Judge Dredd's Mega-City One

As a futuristic action movie,is focused, brilliantly crafted, utlraviolent - in short, a relief for fans who have had to live with the memory of Sylvester Stallone's gold codpiece.

As a futuristic action movie, Dredd is focused, brilliantly crafted, utlraviolent - in short, a relief for fans who have had to live with the memory of Sylvester Stallone's gold codpiece.

This costume faux pass has become one of the more memorable images of the lamentable atrocity that is the 1995 film Judge Dredd, which at last has been displaced in mainstream culture by a new envisioning. However, despite the overall success of the film (see Jay Cowle's review) it is still offers only the merest glimpse of a vivid and extensive world created over a period of 35 years.

The character of Judge Dredd has featured in the weekly science fiction comic 2000AD since its second issue in 1977. His appearance has stayed consistent, despite the stylistic variations created by many different artists over the years. His face is mostly covered by a helmet, but what we can see, an improbably stern mouth and rigidly set chin, may as well be carved in stone.

These severe features carry upon their visible surface all of the interior qualities of the man. A character with little psychological depth, Dredd is a long way from the model of American comic hero that Stan Lee created for Marvel in the 1960s. There is no weakness, he doesn't worry about paying the rent, or looking after his elderly aunt. Instead, readers find themselves immersed and invested in the world in which the stories are set: Mega-City One, a walled state occupying the entire East Coast of the former USA, surrounded by a radioactive wasteland.

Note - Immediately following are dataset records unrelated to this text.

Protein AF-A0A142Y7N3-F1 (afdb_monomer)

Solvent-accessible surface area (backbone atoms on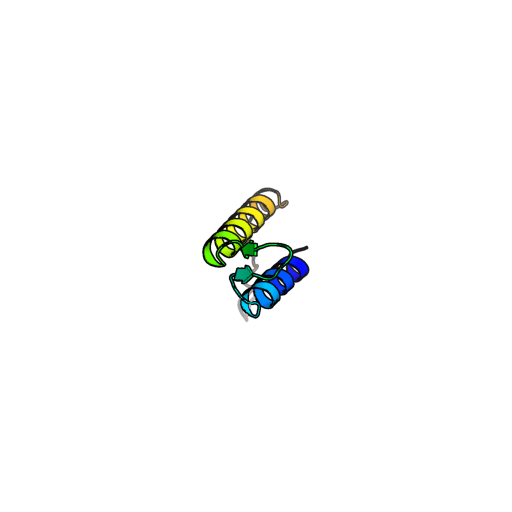ly — not comparable to full-atom values): 4218 Å² total; per-residue (Å²): 109,76,65,59,52,54,50,49,53,53,55,56,70,74,47,76,62,58,51,72,56,98,92,49,72,52,75,57,81,57,66,68,61,53,52,52,52,50,53,51,51,53,50,55,52,30,54,67,38,98,60,51,64,60,86,87,81,87,85,79,65,94,80,83,122

Radius of gyration: 20.16 Å; Cα contacts (8 Å, |Δi|>4): 27; chains: 1; bounding box: 28×24×70 Å

Structure (mmCIF, N/CA/C/O backbone):
data_AF-A0A142Y7N3-F1
#
_entry.id   AF-A0A142Y7N3-F1
#
loop_
_atom_site.group_PDB
_atom_site.id
_atom_site.type_symbol
_atom_site.label_atom_id
_atom_site.label_alt_id
_atom_site.label_comp_id
_atom_site.label_asym_id
_atom_site.label_entity_id
_atom_site.label_seq_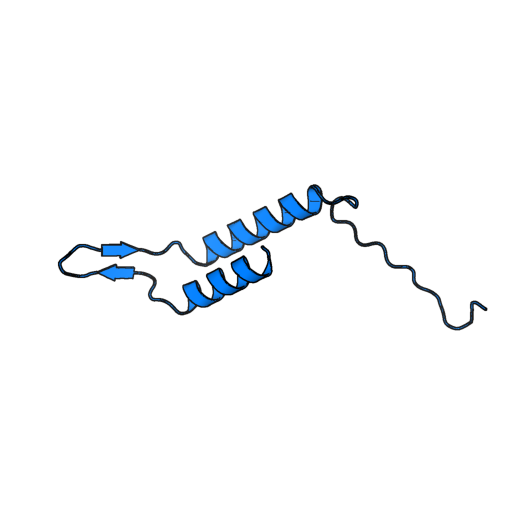id
_atom_site.pdbx_PDB_ins_code
_atom_site.Cartn_x
_atom_site.Cartn_y
_atom_site.Cartn_z
_atom_site.occupancy
_atom_site.B_iso_or_equiv
_atom_site.auth_seq_id
_atom_site.auth_comp_id
_atom_site.auth_asym_id
_atom_site.auth_atom_id
_atom_site.pdbx_PDB_model_num
ATOM 1 N N . MET A 1 1 ? 11.628 -2.021 0.719 1.00 58.75 1 MET A N 1
ATOM 2 C CA . MET A 1 1 ? 10.563 -0.996 0.818 1.00 58.75 1 MET A CA 1
ATOM 3 C C . MET A 1 1 ? 9.224 -1.499 0.291 1.00 58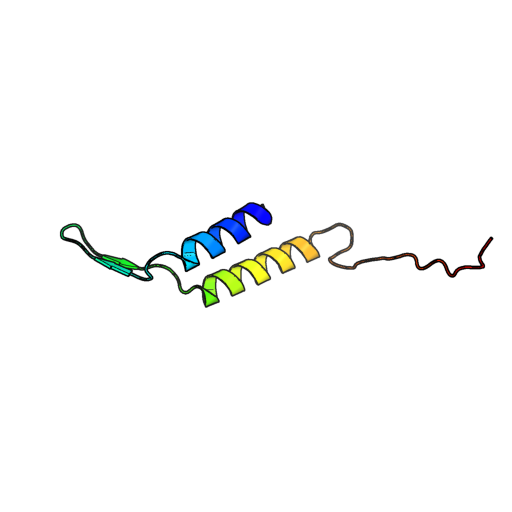.75 1 MET A C 1
ATOM 5 O O . MET A 1 1 ? 8.299 -1.572 1.082 1.00 58.75 1 MET A O 1
ATOM 9 N N . SER A 1 2 ? 9.072 -1.863 -0.994 1.00 65.25 2 SER A N 1
ATOM 10 C CA . SER A 1 2 ? 7.759 -2.339 -1.489 1.00 65.25 2 SER A CA 1
ATOM 11 C C . SER A 1 2 ? 7.305 -3.663 -0.863 1.00 65.25 2 SER A C 1
ATOM 13 O O . SER A 1 2 ? 6.104 -3.852 -0.693 1.00 65.25 2 SER A O 1
ATOM 15 N N . GLU A 1 3 ? 8.230 -4.574 -0.562 1.00 70.69 3 GLU A N 1
ATOM 16 C CA . GLU A 1 3 ? 7.883 -5.885 -0.003 1.00 70.69 3 GLU A CA 1
ATOM 17 C C . GLU A 1 3 ? 7.511 -5.782 1.484 1.00 70.69 3 GLU A C 1
ATOM 19 O O . GLU A 1 3 ? 6.499 -6.342 1.900 1.00 70.69 3 GLU A O 1
ATOM 24 N N . ASP A 1 4 ? 8.224 -4.935 2.235 1.00 81.56 4 ASP A N 1
ATOM 25 C CA . ASP A 1 4 ? 7.918 -4.608 3.635 1.00 81.56 4 ASP A CA 1
ATOM 26 C C . ASP A 1 4 ? 6.501 -4.038 3.794 1.00 81.56 4 ASP A C 1
ATOM 28 O O . ASP A 1 4 ? 5.766 -4.402 4.710 1.00 81.56 4 ASP A O 1
ATOM 32 N N . LEU A 1 5 ? 6.081 -3.169 2.864 1.00 83.00 5 LEU A N 1
ATOM 33 C CA . LEU A 1 5 ? 4.763 -2.536 2.918 1.00 83.00 5 LEU A CA 1
ATOM 34 C C . LEU A 1 5 ? 3.627 -3.539 2.655 1.00 83.00 5 LEU A C 1
ATOM 36 O O . LEU A 1 5 ? 2.598 -3.499 3.326 1.00 83.00 5 LEU A O 1
ATOM 40 N N . LYS A 1 6 ? 3.808 -4.464 1.701 1.00 78.56 6 LYS A N 1
ATOM 41 C CA . LYS A 1 6 ? 2.830 -5.533 1.431 1.00 78.56 6 LYS A CA 1
ATOM 42 C C . LYS A 1 6 ? 2.702 -6.477 2.622 1.00 78.56 6 LYS A C 1
ATOM 44 O O . LYS A 1 6 ? 1.589 -6.864 2.978 1.00 78.56 6 LYS A O 1
ATOM 49 N N . GLN A 1 7 ? 3.830 -6.833 3.234 1.00 85.00 7 GLN A N 1
ATOM 50 C CA . GLN A 1 7 ? 3.850 -7.684 4.415 1.00 85.00 7 GLN A CA 1
ATOM 51 C C . GLN A 1 7 ? 3.130 -7.006 5.585 1.00 85.00 7 GLN A C 1
ATOM 53 O O . GLN A 1 7 ? 2.272 -7.632 6.202 1.00 85.00 7 GLN A O 1
ATOM 58 N N . ALA A 1 8 ? 3.381 -5.713 5.812 1.00 85.00 8 ALA A N 1
ATOM 59 C CA . ALA A 1 8 ? 2.696 -4.929 6.838 1.00 85.00 8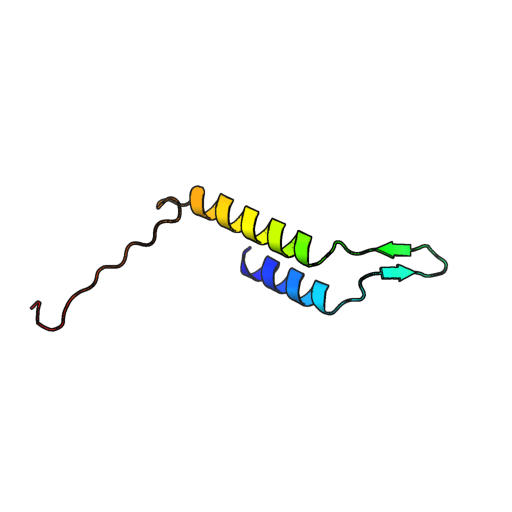 ALA A CA 1
ATOM 60 C C . ALA A 1 8 ? 1.176 -4.859 6.612 1.00 85.00 8 ALA A C 1
ATOM 62 O O . ALA A 1 8 ? 0.418 -5.104 7.544 1.00 85.00 8 ALA A O 1
ATOM 63 N N . ILE A 1 9 ? 0.711 -4.597 5.382 1.00 84.50 9 ILE A N 1
ATOM 64 C CA . ILE A 1 9 ? -0.731 -4.570 5.063 1.00 84.50 9 ILE A CA 1
ATOM 65 C C . ILE A 1 9 ? -1.367 -5.948 5.284 1.00 84.50 9 ILE A C 1
ATOM 67 O O . ILE A 1 9 ? -2.461 -6.042 5.835 1.00 84.50 9 ILE A O 1
ATOM 71 N N . THR A 1 10 ? -0.677 -7.023 4.895 1.00 83.81 10 THR A N 1
ATOM 72 C CA . THR A 1 10 ? -1.173 -8.399 5.067 1.00 83.81 10 THR A CA 1
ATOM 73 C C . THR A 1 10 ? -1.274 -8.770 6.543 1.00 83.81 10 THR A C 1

It was Carlos Ezquerra, co-creator of Judge Dredd along with writer John Wagner and founding 2000AD editor Pat Mills, who first defined the architectural possibilities of Mega-City One. While the initial idea was for a story set in a near-future New York, Ezquerra's images clearly suggested that there was more temporal distance than had at first been imagined. (The setting was changed from the early 21st century to 2099. The city ages in real time, so it is now 2134.) Ezquerra drew Dredd riding along a curved road in the air, behind him a vast, narrow, almost organic building seems to sprout upwards, a techno-Art Nouveau of Ezquerra's invention, echoed in the other, equally tall irregular towers that populate the cityscape.

This initial visualisation was not just a reinvention of an American future through a British lens, but also a European one. As was common practice in British comics in the 1970s, artists were sought from further afield than the UK. Ezquerra was one such artist, initially sending pages from Barcelona, before taking up residency in the UK for over a decade. That the buildings have an organic, almost Art Nouveau feel, certainly corresponds to the vidid science fiction imagery found in European comics in the 1970s, especially within the pages of the French science fiction anthology Metal Hurlant. Maybe we can even see some of the material environment of Barcelona here. It is not hard to see the Casa Mila or Sagrada Familiar in some of the shapes that ascend and bloom. From this, an architecture of radical difference is constructed, which continues to develop today while still referring to Ezquerra's vision, and to the artists who followed in the late 70s and early 80s, particularly Mike McMahon. (2000AD artist D'Isreali offers an excellent history of the city's development.)

In contrast, Dredd director Peter Travis and scriptwriter Alex Garland have built a near-future metropolis, an exaggerated reconfiguration of Johannesburg, where location shooting took place. What they present us with is something far closer to the original pitch of Judge Dredd.

Visually, it works as a cinematic construction for audiences unfamiliar with this world, but the change in architectural emphasis reinforces the greatest failing of the adaptation. In the film, the city is a dystopia, defined by crime and a lack of social order. It is an urban nightmare, our present out of control as a dark future. However, the comics present us with a city that is not of our era, but one where the rules, like the buildings, create an extreme environment. The city is ruled with an iron grip by the judges.

What makes it a dystopia is not the dominance of crime, but the dominance of the law. Dredd himself is an instrument by which a dystopian society is maintained. Normally in dystopian fiction, the reader is guided by a sympathetic protagonist who doesn't fit in, who is desperate for change. In contrast, the readers who encounter Mega-City One have no one to fulfil this role. Dredd loves his city, lives for the law, and enforces it with unyielding brutality. Readers are not led by the hand, but pushed headfirst through a shattered mirror into a distorted reflection of our own world.